Fable of the mermaid and the drunks

All these fellows were there inside

When she entered, utterly naked.

They had been drinking, and began to spit at her.

Recently come from the river, she understood nothing.

She was a mermaid who had lost her way.

The taunts flowed over her glistening flesh.

Obscenities drenched her golden breasts.

A stranger to tears, she did not weep.

A stranger to clothes, she did not dress.

They pocked her with cigarette ends and with burnt corks,

And rolled on the tavern floor in raucous laughter.

She did not speak, since speech was unknown to her.

Her eyes were the colour of faraway love,

Her arms were matching topazes.

Her lips moved soundlessly in coral light,

and ultimately, she left by that door.

Hardly had she entered the river than she was cleansed,

gleaming once more like a white stone I the rain;

And without a backward look, she swam once more,

Swam towards nothingness, swam to her dying.

For me, you were such a sensitive soul as the mermaid amongst drunkards Mchana, that is why you left in such a fury to join the company of recently departed kith and kin Binta and Moremi. But why in such a cloud of rocket smoke. And why so son Mchana, after Binta and Moremi? Where did you leave your gentle consideration for us Mchana? Had we all in turn become traitors who betrayed you by enforced silence?

Our attitude to look the other way? In truth or in your exasperated gaze? For in this life, yourself were a paragon of self-restraint. You could not even have hurt a fly. You loved peace and silent contemplation of music as other creative expression in all its various forms.

Basically, you were a Goddot of the arts. Carved wood and woven baskets as well as tanned skins of animals, all human artefacts that imitate the work of God adorned your space. You were a meticulous lover of order too.

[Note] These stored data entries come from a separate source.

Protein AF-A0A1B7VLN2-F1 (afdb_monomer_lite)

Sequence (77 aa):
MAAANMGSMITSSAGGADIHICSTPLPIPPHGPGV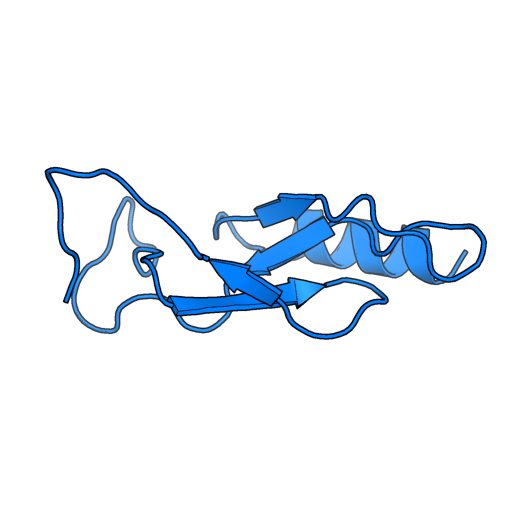VIDGSSTVFINGLPACSMGCTILEAVGPPNKIVSGCSTVLIG

pLDDT: mean 94.23, std 4.48, range [73.12, 98.0]

Radius of gyration: 13.19 Å; chains: 1; bounding box: 31×23×36 Å

InterPro domains:
  IPR008727 PAAR motif [PF05488] (29-77)

Organism: NCBI:txid1710894

Secondary structure (DSSP, 8-state):
-HHHHHHHHHHHHSTT--EEEEEEESSSSEEEEEEE----SS-EETTEEPP-TT-EEEESSS--EE-----TT----

Structure (mmCIF, N/CA/C/O backbone):
data_AF-A0A1B7VLN2-F1
#
_entry.id   AF-A0A1B7VLN2-F1
#
loop_
_atom_site.group_PDB
_atom_site.id
_atom_site.type_symbol
_atom_site.label_atom_id
_atom_site.label_alt_id
_atom_site.label_comp_id
_atom_site.label_asym_id
_atom_site.label_entity_id
_atom_site.label_seq_id
_atom_site.pdbx_PDB_ins_code
_atom_site.Cartn_x
_atom_site.Cartn_y
_atom_site.Cartn_z
_atom_site.occupancy
_atom_site.B_iso_or_equiv
_atom_site.auth_seq_id
_atom_site.auth_comp_id
_atom_site.auth_asym_id
_atom_site.auth_atom_id
_atom_site.pdbx_PDB_model_num
ATOM 1 N N . MET A 1 1 ? 21.291 7.335 -14.254 1.00 73.12 1 MET A N 1
ATOM 2 C CA . MET A 1 1 ? 21.537 8.432 -13.286 1.00 73.12 1 MET A CA 1
ATOM 3 C C . MET A 1 1 ? 20.238 8.917 -12.659 1.00 73.12 1 MET A C 1
ATOM 5 O O . MET A 1 1 ? 20.133 8.860 -11.448 1.00 73.12 1 MET A O 1
ATOM 9 N N . ALA A 1 2 ? 19.229 9.293 -13.454 1.00 83.06 2 ALA A N 1
ATOM 10 C CA . ALA A 1 2 ? 17.942 9.777 -12.945 1.00 83.06 2 ALA A CA 1
ATOM 11 C C . ALA A 1 2 ? 17.289 8.821 -11.919 1.00 83.06 2 ALA A C 1
ATOM 13 O O . ALA A 1 2 ? 17.064 9.225 -10.785 1.00 83.06 2 ALA A O 1
ATOM 14 N N . ALA A 1 3 ? 17.081 7.544 -12.265 1.00 89.62 3 ALA A N 1
ATOM 15 C CA . ALA A 1 3 ? 16.454 6.566 -11.364 1.00 89.62 3 ALA A CA 1
ATOM 16 C C . ALA A 1 3 ? 17.212 6.345 -10.044 1.00 89.62 3 ALA A C 1
ATOM 18 O O . ALA A 1 3 ? 16.598 6.232 -8.991 1.00 89.62 3 ALA A O 1
ATOM 19 N N . ALA A 1 4 ? 18.547 6.339 -10.083 1.00 90.62 4 ALA A N 1
ATOM 20 C CA . ALA A 1 4 ? 19.365 6.214 -8.878 1.00 90.62 4 ALA A CA 1
ATOM 21 C C . ALA A 1 4 ? 19.264 7.467 -7.990 1.00 90.62 4 ALA A C 1
ATOM 23 O O . ALA A 1 4 ? 19.150 7.347 -6.773 1.00 90.62 4 ALA A O 1
ATOM 24 N N . ASN A 1 5 ? 19.251 8.660 -8.595 1.00 93.75 5 ASN A N 1
ATOM 25 C CA . ASN A 1 5 ? 19.116 9.919 -7.864 1.00 93.75 5 ASN A CA 1
ATOM 26 C C . ASN A 1 5 ? 17.733 10.033 -7.214 1.00 93.75 5 ASN A C 1
ATOM 28 O O . ASN A 1 5 ? 17.653 10.281 -6.016 1.00 93.75 5 ASN A O 1
ATOM 32 N N . MET A 1 6 ? 16.658 9.792 -7.972 1.00 93.81 6 MET A N 1
ATOM 33 C CA . MET A 1 6 ? 15.291 9.792 -7.437 1.00 93.81 6 MET A CA 1
ATOM 34 C C . MET A 1 6 ? 15.094 8.691 -6.395 1.00 93.81 6 MET A C 1
ATOM 36 O O . MET A 1 6 ? 14.468 8.929 -5.369 1.00 93.81 6 MET A O 1
ATOM 40 N N . GLY A 1 7 ? 15.696 7.517 -6.599 1.00 94.62 7 GLY A N 1
ATOM 41 C CA . GLY A 1 7 ? 15.659 6.447 -5.612 1.00 94.62 7 GLY A CA 1
ATOM 42 C C . GLY A 1 7 ? 16.323 6.841 -4.290 1.00 94.62 7 GLY A C 1
ATOM 43 O O . GLY A 1 7 ? 15.743 6.659 -3.225 1.00 94.62 7 GLY A O 1
ATOM 44 N N . SER A 1 8 ? 17.509 7.451 -4.353 1.00 94.69 8 SER A N 1
ATOM 45 C CA . SER A 1 8 ? 18.188 7.984 -3.165 1.00 94.69 8 SER A CA 1
ATOM 46 C C . SER A 1 8 ? 17.367 9.082 -2.481 1.00 94.69 8 SER A C 1
ATOM 48 O O . SER A 1 8 ? 17.281 9.117 -1.251 1.00 94.69 8 SER A O 1
ATOM 50 N N . MET A 1 9 ? 16.710 9.947 -3.265 1.00 95.06 9 MET A N 1
ATOM 51 C CA . MET A 1 9 ? 15.804 10.966 -2.733 1.00 95.06 9 MET A CA 1
ATOM 52 C C . MET A 1 9 ? 14.657 10.325 -1.956 1.00 95.06 9 MET A C 1
ATOM 54 O O . MET A 1 9 ? 14.499 10.662 -0.794 1.00 95.06 9 MET A O 1
ATOM 58 N N . ILE A 1 10 ? 13.934 9.356 -2.525 1.00 95.62 10 ILE A N 1
ATOM 59 C CA . ILE A 1 10 ? 12.818 8.691 -1.833 1.00 95.62 10 ILE A CA 1
ATOM 60 C C . ILE A 1 10 ? 13.282 8.029 -0.533 1.00 95.62 10 ILE A C 1
ATOM 62 O O . ILE A 1 10 ? 12.701 8.283 0.519 1.00 95.62 10 ILE A O 1
ATOM 66 N N . THR A 1 11 ? 14.353 7.233 -0.568 1.00 94.75 11 THR A N 1
ATOM 67 C CA . THR A 1 11 ? 14.845 6.540 0.634 1.00 94.75 11 THR A CA 1
ATOM 68 C C . THR A 1 11 ? 15.293 7.512 1.732 1.00 94.75 11 THR A C 1
ATOM 70 O O . THR A 1 11 ? 15.094 7.232 2.911 1.00 94.75 11 THR A O 1
ATOM 73 N N . SER A 1 12 ? 15.888 8.655 1.374 1.00 94.94 12 SER A N 1
ATOM 74 C CA . SER A 1 12 ? 16.345 9.656 2.352 1.00 94.94 12 SER A CA 1
ATOM 75 C C . SER A 1 12 ? 15.236 10.597 2.829 1.00 94.94 12 SER A C 1
ATOM 77 O O . SER A 1 12 ? 15.259 11.028 3.981 1.00 94.94 12 SER A O 1
ATOM 79 N N . SER A 1 13 ? 14.256 10.907 1.977 1.00 94.19 13 SER A N 1
ATOM 80 C CA . SER A 1 13 ? 13.185 11.864 2.264 1.00 94.19 13 SER A CA 1
ATOM 81 C C . SER A 1 13 ? 11.893 11.227 2.759 1.00 94.19 13 SER A C 1
ATOM 83 O O . SER A 1 13 ? 10.981 11.963 3.123 1.00 94.19 13 SER A O 1
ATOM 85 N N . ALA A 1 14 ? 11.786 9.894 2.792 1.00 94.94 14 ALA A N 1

Weather-beaten remains of antiquity you kept as company. Some fossil of snail shell, things really that made sense only to your trained eye and sense of contemplation, the artist, for your world was organic, plural and multi-form.

You revelled in the melancholic tunes of Lingala music, the precursor of modern day kwasa-kwasa music of DRC, the legendary fellow prowlers of the night; of Franco Luambo Makiadi, the misogynist, loved Loketo and Yondo Sister’s dance and footwork, as well as Manu Dibango, the makossa man and legendary Cameroonian maestro.

You loved too, the polysemous yet recalcitrant music of the Kora, stuff of Africa north, and the fiery music of the times; the impatient chants of Fela Anikulapo Ransome Kuti, Salif Aka Turre, just as he loved Salif.